(Collected data)
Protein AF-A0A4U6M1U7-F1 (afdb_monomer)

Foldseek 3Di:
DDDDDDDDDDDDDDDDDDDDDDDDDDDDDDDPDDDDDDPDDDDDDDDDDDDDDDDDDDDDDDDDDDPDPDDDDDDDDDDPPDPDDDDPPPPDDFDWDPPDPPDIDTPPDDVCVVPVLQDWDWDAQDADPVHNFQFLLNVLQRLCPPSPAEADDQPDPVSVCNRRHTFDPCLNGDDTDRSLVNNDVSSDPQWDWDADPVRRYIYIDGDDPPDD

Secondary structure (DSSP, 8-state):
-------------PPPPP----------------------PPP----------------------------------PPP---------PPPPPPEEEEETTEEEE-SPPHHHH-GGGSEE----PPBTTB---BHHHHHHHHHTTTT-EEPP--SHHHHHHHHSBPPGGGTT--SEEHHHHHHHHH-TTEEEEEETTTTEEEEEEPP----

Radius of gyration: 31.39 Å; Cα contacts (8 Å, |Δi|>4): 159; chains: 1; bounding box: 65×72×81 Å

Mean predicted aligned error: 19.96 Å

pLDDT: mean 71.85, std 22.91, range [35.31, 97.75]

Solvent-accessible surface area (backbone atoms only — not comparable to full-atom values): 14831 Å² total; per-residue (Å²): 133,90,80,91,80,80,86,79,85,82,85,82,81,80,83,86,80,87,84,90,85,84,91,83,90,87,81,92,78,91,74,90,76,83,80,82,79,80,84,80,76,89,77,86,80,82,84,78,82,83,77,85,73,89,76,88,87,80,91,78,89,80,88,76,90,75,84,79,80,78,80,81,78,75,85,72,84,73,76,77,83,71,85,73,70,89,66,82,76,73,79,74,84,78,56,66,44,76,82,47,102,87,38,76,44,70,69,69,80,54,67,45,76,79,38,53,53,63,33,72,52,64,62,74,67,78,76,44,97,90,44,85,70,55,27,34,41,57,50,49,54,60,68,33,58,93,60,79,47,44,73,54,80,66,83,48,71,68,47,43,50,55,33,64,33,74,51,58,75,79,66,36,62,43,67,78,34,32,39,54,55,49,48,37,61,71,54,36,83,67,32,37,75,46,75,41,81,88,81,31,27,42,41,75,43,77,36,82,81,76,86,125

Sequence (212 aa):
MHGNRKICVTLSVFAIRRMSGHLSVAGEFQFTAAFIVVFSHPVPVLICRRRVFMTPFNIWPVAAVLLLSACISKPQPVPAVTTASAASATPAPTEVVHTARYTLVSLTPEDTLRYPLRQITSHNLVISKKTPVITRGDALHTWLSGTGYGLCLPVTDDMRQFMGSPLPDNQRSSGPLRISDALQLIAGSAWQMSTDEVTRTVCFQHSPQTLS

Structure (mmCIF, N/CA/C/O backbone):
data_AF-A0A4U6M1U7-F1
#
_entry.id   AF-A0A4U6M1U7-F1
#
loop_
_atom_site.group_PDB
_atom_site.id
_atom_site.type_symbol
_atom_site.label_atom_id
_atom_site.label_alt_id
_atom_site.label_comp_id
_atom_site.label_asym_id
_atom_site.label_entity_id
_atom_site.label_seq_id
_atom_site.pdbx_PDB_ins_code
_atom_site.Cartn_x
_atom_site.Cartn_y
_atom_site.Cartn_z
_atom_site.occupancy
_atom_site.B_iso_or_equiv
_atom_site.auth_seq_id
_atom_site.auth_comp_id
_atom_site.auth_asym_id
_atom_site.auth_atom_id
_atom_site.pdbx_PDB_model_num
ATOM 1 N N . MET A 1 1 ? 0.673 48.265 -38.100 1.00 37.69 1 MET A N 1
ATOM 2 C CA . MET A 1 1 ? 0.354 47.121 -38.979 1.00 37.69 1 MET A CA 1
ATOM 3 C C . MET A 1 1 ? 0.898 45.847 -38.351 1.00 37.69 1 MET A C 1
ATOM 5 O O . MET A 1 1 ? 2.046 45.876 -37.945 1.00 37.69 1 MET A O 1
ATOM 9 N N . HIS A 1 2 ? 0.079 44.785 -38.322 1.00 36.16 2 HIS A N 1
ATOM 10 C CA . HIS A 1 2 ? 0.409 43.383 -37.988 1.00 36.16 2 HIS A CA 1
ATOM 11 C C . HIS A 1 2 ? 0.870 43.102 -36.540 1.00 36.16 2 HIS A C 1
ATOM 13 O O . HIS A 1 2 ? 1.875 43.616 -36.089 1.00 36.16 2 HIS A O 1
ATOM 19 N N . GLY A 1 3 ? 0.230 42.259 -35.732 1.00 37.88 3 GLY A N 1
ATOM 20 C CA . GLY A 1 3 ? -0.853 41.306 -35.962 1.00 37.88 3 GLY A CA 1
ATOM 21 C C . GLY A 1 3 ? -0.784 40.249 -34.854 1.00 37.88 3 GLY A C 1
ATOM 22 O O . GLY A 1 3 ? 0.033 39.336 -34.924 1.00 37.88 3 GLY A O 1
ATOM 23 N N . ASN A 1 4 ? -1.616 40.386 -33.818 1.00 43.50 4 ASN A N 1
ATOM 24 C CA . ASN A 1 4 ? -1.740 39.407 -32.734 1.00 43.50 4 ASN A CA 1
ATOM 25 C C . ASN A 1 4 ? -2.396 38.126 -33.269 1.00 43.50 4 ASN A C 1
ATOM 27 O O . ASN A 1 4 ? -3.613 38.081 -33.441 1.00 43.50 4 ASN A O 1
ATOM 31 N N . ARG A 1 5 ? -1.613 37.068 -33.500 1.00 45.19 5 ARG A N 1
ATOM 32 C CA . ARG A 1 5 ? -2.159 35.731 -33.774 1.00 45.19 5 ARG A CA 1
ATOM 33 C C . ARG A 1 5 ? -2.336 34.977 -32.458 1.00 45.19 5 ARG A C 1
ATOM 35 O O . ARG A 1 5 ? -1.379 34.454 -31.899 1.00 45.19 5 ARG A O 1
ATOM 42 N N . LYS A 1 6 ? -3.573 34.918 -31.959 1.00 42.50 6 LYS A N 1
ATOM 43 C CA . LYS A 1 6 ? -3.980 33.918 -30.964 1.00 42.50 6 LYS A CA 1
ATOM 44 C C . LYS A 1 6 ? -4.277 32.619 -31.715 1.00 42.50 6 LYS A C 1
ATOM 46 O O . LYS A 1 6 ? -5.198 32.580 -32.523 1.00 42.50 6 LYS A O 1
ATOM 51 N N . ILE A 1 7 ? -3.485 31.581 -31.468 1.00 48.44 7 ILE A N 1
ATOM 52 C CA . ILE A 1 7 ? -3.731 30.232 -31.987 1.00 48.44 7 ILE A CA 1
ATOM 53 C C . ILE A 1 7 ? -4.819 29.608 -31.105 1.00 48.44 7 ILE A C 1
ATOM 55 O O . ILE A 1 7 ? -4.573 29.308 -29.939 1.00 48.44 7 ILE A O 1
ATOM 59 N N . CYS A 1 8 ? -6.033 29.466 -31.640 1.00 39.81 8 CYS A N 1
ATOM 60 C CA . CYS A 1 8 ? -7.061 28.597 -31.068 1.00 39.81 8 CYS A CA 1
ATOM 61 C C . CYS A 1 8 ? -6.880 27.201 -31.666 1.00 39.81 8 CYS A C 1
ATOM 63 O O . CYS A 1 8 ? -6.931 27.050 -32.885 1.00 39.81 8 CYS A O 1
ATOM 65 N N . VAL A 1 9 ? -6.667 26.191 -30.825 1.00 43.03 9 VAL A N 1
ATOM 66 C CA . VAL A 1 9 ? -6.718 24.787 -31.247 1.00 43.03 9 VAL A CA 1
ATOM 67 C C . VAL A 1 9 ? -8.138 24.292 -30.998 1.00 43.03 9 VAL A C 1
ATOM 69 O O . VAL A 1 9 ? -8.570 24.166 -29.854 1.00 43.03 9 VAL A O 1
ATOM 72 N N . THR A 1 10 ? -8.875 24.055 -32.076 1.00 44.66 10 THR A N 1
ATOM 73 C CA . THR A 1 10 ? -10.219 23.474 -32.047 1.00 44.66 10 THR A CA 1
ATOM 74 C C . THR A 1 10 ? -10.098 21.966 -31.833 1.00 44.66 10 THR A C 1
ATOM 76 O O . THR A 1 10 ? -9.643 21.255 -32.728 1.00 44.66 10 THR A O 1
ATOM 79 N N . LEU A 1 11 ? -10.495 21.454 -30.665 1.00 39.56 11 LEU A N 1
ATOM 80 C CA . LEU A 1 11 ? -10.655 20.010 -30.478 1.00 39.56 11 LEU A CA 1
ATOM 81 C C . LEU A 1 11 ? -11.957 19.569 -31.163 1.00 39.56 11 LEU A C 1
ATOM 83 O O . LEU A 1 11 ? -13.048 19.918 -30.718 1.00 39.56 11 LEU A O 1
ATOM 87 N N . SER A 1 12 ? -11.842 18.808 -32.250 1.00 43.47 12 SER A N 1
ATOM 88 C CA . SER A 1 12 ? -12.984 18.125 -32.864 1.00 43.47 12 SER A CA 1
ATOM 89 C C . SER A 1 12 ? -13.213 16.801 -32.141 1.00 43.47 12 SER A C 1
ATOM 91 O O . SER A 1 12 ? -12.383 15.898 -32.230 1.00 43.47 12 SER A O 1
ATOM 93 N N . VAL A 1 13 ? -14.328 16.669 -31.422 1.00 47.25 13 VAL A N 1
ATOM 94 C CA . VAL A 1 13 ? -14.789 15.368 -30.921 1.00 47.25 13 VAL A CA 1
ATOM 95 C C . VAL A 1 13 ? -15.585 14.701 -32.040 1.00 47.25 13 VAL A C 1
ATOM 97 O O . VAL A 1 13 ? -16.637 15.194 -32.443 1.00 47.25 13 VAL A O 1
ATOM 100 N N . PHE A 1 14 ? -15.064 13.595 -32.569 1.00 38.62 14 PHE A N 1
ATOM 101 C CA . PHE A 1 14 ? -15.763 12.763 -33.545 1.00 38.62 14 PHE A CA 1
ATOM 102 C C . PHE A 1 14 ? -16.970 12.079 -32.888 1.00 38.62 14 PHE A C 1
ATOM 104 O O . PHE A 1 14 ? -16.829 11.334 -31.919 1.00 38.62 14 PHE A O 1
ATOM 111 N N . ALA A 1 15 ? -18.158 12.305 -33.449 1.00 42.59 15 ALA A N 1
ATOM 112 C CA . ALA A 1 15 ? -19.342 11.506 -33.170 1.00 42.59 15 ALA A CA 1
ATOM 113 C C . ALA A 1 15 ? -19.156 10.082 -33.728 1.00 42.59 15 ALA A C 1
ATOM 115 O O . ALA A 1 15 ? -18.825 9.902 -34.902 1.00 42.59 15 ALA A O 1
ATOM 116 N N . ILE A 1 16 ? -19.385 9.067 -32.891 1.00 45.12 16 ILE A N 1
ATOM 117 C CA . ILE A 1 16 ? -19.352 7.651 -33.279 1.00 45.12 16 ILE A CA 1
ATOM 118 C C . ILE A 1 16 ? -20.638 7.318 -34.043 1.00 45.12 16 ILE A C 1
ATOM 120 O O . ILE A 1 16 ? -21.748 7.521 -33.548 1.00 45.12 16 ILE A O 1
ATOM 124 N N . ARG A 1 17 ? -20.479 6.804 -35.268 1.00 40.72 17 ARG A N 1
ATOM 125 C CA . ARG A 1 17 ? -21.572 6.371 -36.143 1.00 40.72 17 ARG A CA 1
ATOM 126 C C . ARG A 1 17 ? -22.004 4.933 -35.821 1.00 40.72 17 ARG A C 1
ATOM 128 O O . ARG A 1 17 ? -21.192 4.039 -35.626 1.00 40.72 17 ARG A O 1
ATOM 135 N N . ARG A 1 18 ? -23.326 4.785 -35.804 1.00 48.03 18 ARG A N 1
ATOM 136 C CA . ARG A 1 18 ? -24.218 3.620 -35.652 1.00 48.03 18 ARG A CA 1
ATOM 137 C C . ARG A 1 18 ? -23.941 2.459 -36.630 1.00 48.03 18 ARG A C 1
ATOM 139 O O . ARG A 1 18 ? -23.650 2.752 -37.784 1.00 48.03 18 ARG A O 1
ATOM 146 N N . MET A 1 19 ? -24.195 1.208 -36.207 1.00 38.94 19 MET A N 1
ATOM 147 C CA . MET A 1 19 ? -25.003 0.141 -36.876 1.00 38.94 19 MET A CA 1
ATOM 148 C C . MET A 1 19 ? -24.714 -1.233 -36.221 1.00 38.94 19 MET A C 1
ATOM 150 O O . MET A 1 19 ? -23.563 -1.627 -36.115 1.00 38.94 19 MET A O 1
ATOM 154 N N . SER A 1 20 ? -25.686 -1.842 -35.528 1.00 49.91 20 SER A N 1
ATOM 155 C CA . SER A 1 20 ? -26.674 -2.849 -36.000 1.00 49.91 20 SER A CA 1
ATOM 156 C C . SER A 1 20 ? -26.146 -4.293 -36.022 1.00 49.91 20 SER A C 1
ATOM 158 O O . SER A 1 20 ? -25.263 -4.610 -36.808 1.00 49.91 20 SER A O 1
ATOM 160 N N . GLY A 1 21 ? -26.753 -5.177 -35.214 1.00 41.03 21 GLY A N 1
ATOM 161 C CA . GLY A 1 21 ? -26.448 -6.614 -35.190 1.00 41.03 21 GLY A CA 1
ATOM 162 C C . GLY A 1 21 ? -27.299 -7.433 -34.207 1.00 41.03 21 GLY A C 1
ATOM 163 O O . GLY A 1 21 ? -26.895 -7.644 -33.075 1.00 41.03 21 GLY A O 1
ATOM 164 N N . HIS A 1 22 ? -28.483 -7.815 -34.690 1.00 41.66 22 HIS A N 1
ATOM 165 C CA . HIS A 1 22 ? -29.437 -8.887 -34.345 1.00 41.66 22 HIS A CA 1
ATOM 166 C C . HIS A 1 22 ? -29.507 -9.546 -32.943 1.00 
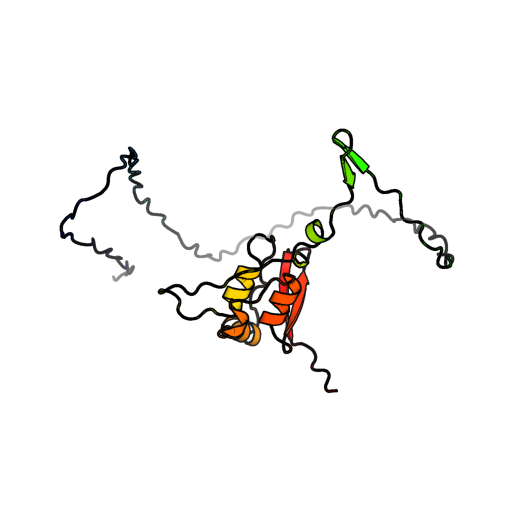41.66 22 HIS A C 1
ATOM 168 O O . HIS A 1 22 ? -28.591 -10.201 -32.456 1.00 41.66 22 HIS A O 1
ATOM 174 N N . LEU A 1 23 ? -30.727 -9.475 -32.404 1.00 40.66 23 LEU A N 1
ATOM 175 C CA . LEU A 1 23 ? -31.303 -10.187 -31.265 1.00 40.66 23 LEU A CA 1
ATOM 176 C C . LEU A 1 23 ? -31.302 -11.717 -31.491 1.00 40.66 23 LEU A C 1
ATOM 178 O O . LEU A 1 23 ? -31.701 -12.173 -32.561 1.00 40.66 23 LEU A O 1
ATOM 182 N N . SER A 1 24 ? -30.961 -12.516 -30.477 1.00 35.31 24 SER A N 1
ATOM 183 C CA . SER A 1 24 ? -31.464 -13.892 -30.359 1.00 35.31 24 SER A CA 1
ATOM 184 C C . SER A 1 24 ? -31.991 -14.100 -28.946 1.00 35.31 24 SER A C 1
ATOM 186 O O . SER A 1 24 ? -31.292 -13.884 -27.960 1.00 35.31 24 SER A O 1
ATOM 188 N N . VAL A 1 25 ? -33.273 -14.436 -28.900 1.00 45.28 25 VAL A N 1
ATOM 189 C CA . VAL A 1 25 ? -34.158 -14.497 -27.740 1.00 45.28 25 VAL A CA 1
ATOM 190 C C . VAL A 1 25 ? -34.050 -15.866 -27.076 1.00 45.28 25 VAL A C 1
ATOM 192 O O . VAL A 1 25 ? -34.165 -16.867 -27.776 1.00 45.28 25 VAL A O 1
ATOM 195 N N . ALA A 1 26 ? -33.912 -15.905 -25.748 1.00 39.94 26 ALA A N 1
ATOM 196 C CA . ALA A 1 26 ? -34.582 -16.875 -24.872 1.00 39.94 26 ALA A CA 1
ATOM 197 C C . ALA A 1 26 ? -34.307 -16.525 -23.399 1.00 39.94 26 ALA A C 1
ATOM 199 O O . ALA A 1 26 ? -33.157 -16.540 -22.970 1.00 39.94 26 ALA A O 1
ATOM 200 N N . GLY A 1 27 ? -35.363 -16.248 -22.629 1.00 36.53 27 GLY A N 1
ATOM 201 C CA . GLY A 1 27 ? -35.314 -16.251 -21.163 1.00 36.53 27 GLY A CA 1
ATOM 202 C C . GLY A 1 27 ? -35.850 -14.980 -20.514 1.00 36.53 27 GLY A C 1
ATOM 203 O O . GLY A 1 27 ? -35.153 -13.974 -20.442 1.00 36.53 27 GLY A O 1
ATOM 204 N N . GLU A 1 28 ? -37.099 -15.052 -20.056 1.00 43.22 28 GLU A N 1
ATOM 205 C CA . GLU A 1 28 ? -37.799 -14.082 -19.207 1.00 43.22 28 GLU A CA 1
ATOM 206 C C . GLU A 1 28 ? -36.955 -13.577 -18.030 1.00 43.22 28 GLU A C 1
ATOM 208 O O . GLU A 1 28 ? -36.306 -14.374 -17.371 1.00 43.22 28 GLU A O 1
ATOM 213 N N . PHE A 1 29 ? -37.018 -12.271 -17.747 1.00 38.72 29 PHE A N 1
ATOM 214 C CA . PHE A 1 29 ? -37.286 -11.678 -16.424 1.00 38.72 29 PHE A CA 1
ATOM 215 C C . PHE A 1 29 ? -37.306 -10.146 -16.602 1.00 38.72 29 PHE A C 1
ATOM 217 O O . PHE A 1 29 ? -36.275 -9.495 -16.765 1.00 38.72 29 PHE A O 1
ATOM 224 N N . GLN A 1 30 ? -38.508 -9.562 -16.655 1.00 35.88 30 GLN A N 1
ATOM 225 C CA . GLN A 1 30 ? -38.729 -8.120 -16.812 1.00 35.88 30 GLN A CA 1
ATOM 226 C C . GLN A 1 30 ? -38.406 -7.385 -15.499 1.00 35.88 30 GLN A C 1
ATOM 228 O O . GLN A 1 30 ? -39.211 -7.377 -14.573 1.00 35.88 30 GLN A O 1
ATOM 233 N N . PHE A 1 31 ? -37.240 -6.737 -15.429 1.00 38.41 31 PHE A N 1
ATOM 234 C CA . PHE A 1 31 ? -37.014 -5.599 -14.534 1.00 38.41 31 PHE A CA 1
ATOM 235 C C . PHE A 1 31 ? -37.296 -4.313 -15.318 1.00 38.41 31 PHE A C 1
ATOM 237 O O . PHE A 1 31 ? -36.573 -3.968 -16.254 1.00 38.41 31 PHE A O 1
ATOM 244 N N . THR A 1 32 ? -38.349 -3.595 -14.935 1.00 45.81 32 THR A N 1
ATOM 245 C CA . THR A 1 32 ? -38.676 -2.265 -15.458 1.00 45.81 32 THR A CA 1
ATOM 246 C C . THR A 1 32 ? -37.622 -1.261 -14.982 1.00 45.81 32 THR A C 1
ATOM 248 O O . THR A 1 32 ? -37.738 -0.685 -13.904 1.00 45.81 32 THR A O 1
ATOM 251 N N . ALA A 1 33 ? -36.565 -1.057 -15.767 1.00 46.16 33 ALA A N 1
ATOM 252 C CA . ALA A 1 33 ? -35.579 -0.009 -15.525 1.00 46.16 33 ALA A CA 1
ATOM 253 C C . ALA A 1 33 ? -36.021 1.287 -16.224 1.00 46.16 33 ALA A C 1
ATOM 255 O O . ALA A 1 33 ? -35.925 1.424 -17.444 1.00 46.16 33 ALA A O 1
ATOM 256 N N . ALA A 1 34 ? -36.516 2.248 -15.443 1.00 47.00 34 ALA A N 1
ATOM 257 C CA . ALA A 1 34 ? -36.721 3.618 -15.895 1.00 47.00 34 ALA A CA 1
ATOM 258 C C . ALA A 1 34 ? -35.352 4.276 -16.150 1.00 47.00 34 ALA A C 1
ATOM 260 O O . ALA A 1 34 ? -34.622 4.610 -15.218 1.00 47.00 34 ALA A O 1
ATOM 261 N N . PHE A 1 35 ? -34.984 4.445 -17.420 1.00 39.03 35 PHE A N 1
ATOM 262 C CA . PHE A 1 35 ? -33.791 5.191 -17.815 1.00 39.03 35 PHE A CA 1
ATOM 263 C C . PHE A 1 35 ? -34.044 6.696 -17.650 1.00 39.03 35 PHE A C 1
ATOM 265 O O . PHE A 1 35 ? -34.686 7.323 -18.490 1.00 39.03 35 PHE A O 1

*WHAT TO PRODUCE*: What is asked for is an exact copy of the lines above from the one containing "ATOM 23 N N" through the one containing "ATOM 51 N N", and only those.

*TASK SOLUTION*:
ATOM 23 N N . ASN A 1 4 ? -1.616 40.386 -33.818 1.00 43.50 4 ASN A N 1
ATOM 24 C CA . ASN A 1 4 ? -1.740 39.407 -32.734 1.00 43.50 4 ASN A CA 1
ATOM 25 C C . ASN A 1 4 ? -2.396 38.126 -33.269 1.00 43.50 4 ASN A C 1
ATOM 27 O O . ASN A 1 4 ? -3.613 38.081 -33.441 1.00 43.50 4 ASN A O 1
ATOM 31 N N . ARG A 1 5 ? -1.613 37.068 -33.500 1.00 45.19 5 ARG A N 1
ATOM 32 C CA . ARG A 1 5 ? -2.159 35.731 -33.774 1.00 45.19 5 ARG A CA 1
ATOM 33 C C . ARG A 1 5 ? -2.336 34.977 -32.458 1.00 45.19 5 ARG A C 1
ATOM 35 O O . ARG A 1 5 ? -1.379 34.454 -31.899 1.00 45.19 5 ARG A O 1
ATOM 42 N N . LYS A 1 6 ? -3.573 34.918 -31.959 1.00 42.50 6 LYS A N 1
ATOM 43 C CA . LYS A 1 6 ? -3.980 33.918 -30.964 1.00 42.50 6 LYS A CA 1
ATOM 44 C C . LYS A 1 6 ? -4.277 32.619 -31.715 1.00 42.50 6 LYS A C 1
ATOM 46 O O . LYS A 1 6 ? -5.198 32.580 -32.523 1.00 42.50 6 LYS A O 1
ATOM 51 N N . ILE A 1 7 ? -3.485 31.581 -31.468 1.00 48.44 7 ILE A N 1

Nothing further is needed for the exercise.